WHAT NEEDS TO BE DONE: The stretch wanted below opens at the line containing "ATOM 11 C C" and closes at the line containing "ATOM 19 C CA". Please return it exactly, with no other lines.

Stored data entries
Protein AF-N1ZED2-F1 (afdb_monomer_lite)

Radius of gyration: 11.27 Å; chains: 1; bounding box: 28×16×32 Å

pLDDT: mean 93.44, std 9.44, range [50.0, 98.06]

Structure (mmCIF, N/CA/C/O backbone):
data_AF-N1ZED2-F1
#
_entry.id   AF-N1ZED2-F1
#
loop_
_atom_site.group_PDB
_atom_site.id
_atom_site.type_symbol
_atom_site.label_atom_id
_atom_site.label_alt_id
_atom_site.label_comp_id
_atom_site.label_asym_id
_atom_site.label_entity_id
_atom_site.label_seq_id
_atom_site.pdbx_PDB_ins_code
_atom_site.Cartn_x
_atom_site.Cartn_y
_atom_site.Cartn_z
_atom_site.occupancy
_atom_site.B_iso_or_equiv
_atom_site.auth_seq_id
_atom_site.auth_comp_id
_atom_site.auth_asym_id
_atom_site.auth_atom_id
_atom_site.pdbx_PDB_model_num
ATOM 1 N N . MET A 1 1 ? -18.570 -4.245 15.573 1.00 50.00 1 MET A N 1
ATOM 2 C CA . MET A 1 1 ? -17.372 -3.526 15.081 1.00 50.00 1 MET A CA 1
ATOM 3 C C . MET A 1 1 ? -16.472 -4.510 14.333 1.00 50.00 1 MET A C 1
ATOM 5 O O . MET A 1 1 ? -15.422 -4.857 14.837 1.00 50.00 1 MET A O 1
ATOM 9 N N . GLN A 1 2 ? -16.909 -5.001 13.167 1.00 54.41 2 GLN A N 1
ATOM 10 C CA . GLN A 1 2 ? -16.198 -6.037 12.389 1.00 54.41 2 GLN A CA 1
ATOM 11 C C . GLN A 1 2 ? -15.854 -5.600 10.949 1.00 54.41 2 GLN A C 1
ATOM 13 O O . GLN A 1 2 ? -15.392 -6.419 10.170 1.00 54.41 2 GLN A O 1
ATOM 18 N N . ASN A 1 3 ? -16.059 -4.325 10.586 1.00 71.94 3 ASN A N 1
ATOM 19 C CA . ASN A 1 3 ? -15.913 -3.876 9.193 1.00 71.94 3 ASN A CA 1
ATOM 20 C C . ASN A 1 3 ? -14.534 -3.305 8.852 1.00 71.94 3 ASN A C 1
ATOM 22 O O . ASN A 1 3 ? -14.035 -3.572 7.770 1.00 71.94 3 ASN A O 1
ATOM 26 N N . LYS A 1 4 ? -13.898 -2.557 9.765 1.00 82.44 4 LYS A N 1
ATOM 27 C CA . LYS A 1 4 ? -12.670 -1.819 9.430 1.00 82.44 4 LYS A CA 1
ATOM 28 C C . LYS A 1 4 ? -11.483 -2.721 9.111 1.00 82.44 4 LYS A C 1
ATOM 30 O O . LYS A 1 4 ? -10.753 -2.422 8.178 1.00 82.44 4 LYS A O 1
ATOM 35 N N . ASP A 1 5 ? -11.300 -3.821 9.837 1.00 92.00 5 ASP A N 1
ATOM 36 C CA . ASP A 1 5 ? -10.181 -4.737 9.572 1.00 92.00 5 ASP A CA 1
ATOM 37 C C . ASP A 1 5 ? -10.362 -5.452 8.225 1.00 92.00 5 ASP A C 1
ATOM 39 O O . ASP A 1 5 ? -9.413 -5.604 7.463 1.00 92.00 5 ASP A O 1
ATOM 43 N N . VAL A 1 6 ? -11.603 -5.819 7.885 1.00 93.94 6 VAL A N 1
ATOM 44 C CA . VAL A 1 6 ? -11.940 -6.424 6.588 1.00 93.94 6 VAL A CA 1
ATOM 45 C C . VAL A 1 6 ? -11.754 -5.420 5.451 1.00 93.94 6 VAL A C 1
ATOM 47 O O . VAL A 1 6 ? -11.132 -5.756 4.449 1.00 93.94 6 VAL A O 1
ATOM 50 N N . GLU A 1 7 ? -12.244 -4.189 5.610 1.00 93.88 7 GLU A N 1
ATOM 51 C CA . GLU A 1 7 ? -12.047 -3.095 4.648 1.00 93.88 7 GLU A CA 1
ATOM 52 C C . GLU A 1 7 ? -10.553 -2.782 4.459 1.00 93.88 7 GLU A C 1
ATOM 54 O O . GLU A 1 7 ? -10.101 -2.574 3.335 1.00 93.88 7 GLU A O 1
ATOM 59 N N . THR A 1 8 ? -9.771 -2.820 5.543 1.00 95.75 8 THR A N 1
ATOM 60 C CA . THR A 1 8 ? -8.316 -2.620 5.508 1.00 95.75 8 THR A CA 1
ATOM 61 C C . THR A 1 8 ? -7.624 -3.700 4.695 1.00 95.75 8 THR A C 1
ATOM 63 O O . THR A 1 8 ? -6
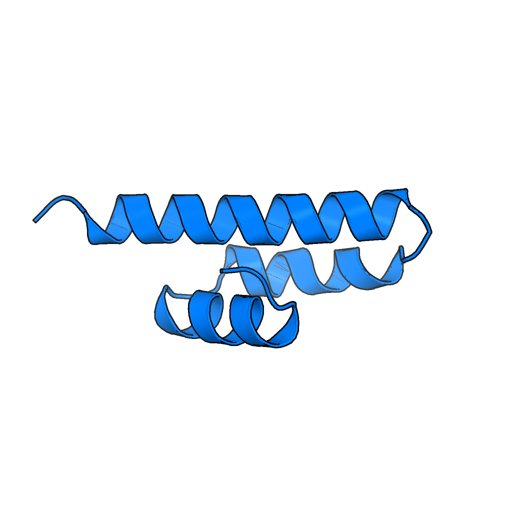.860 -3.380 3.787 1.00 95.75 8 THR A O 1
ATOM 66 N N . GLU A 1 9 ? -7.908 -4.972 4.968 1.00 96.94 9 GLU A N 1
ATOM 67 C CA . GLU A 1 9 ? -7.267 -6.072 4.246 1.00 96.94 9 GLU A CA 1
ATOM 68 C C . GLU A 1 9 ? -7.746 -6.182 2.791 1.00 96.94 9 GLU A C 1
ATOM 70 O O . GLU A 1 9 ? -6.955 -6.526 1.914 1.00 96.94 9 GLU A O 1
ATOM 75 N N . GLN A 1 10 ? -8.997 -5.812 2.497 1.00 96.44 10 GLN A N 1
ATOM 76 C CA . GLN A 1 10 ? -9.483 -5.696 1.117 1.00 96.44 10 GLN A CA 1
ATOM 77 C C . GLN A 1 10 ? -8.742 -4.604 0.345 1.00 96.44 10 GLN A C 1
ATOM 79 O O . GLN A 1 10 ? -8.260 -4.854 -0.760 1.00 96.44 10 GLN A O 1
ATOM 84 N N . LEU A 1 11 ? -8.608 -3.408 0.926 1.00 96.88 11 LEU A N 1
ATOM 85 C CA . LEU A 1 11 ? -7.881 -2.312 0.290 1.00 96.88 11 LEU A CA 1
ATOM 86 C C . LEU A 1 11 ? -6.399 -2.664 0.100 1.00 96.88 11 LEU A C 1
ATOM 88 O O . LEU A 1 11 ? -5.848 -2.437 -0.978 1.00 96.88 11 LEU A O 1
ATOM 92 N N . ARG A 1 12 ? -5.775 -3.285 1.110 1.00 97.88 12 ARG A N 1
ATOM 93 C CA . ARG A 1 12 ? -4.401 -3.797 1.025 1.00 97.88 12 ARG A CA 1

TASK OUTPUT:
ATOM 11 C C . GLN A 1 2 ? -15.854 -5.600 10.949 1.00 54.41 2 GLN A C 1
ATOM 13 O O . GLN A 1 2 ? -15.392 -6.419 10.170 1.00 54.41 2 GLN A O 1
ATOM 18 N N . ASN A 1 3 ? -16.059 -4.325 10.586 1.00 71.94 3 ASN A N 1
ATOM 19 C CA . ASN A 1 3 ? -15.913 -3.876 9.193 1.00 71.94 3 ASN A CA 1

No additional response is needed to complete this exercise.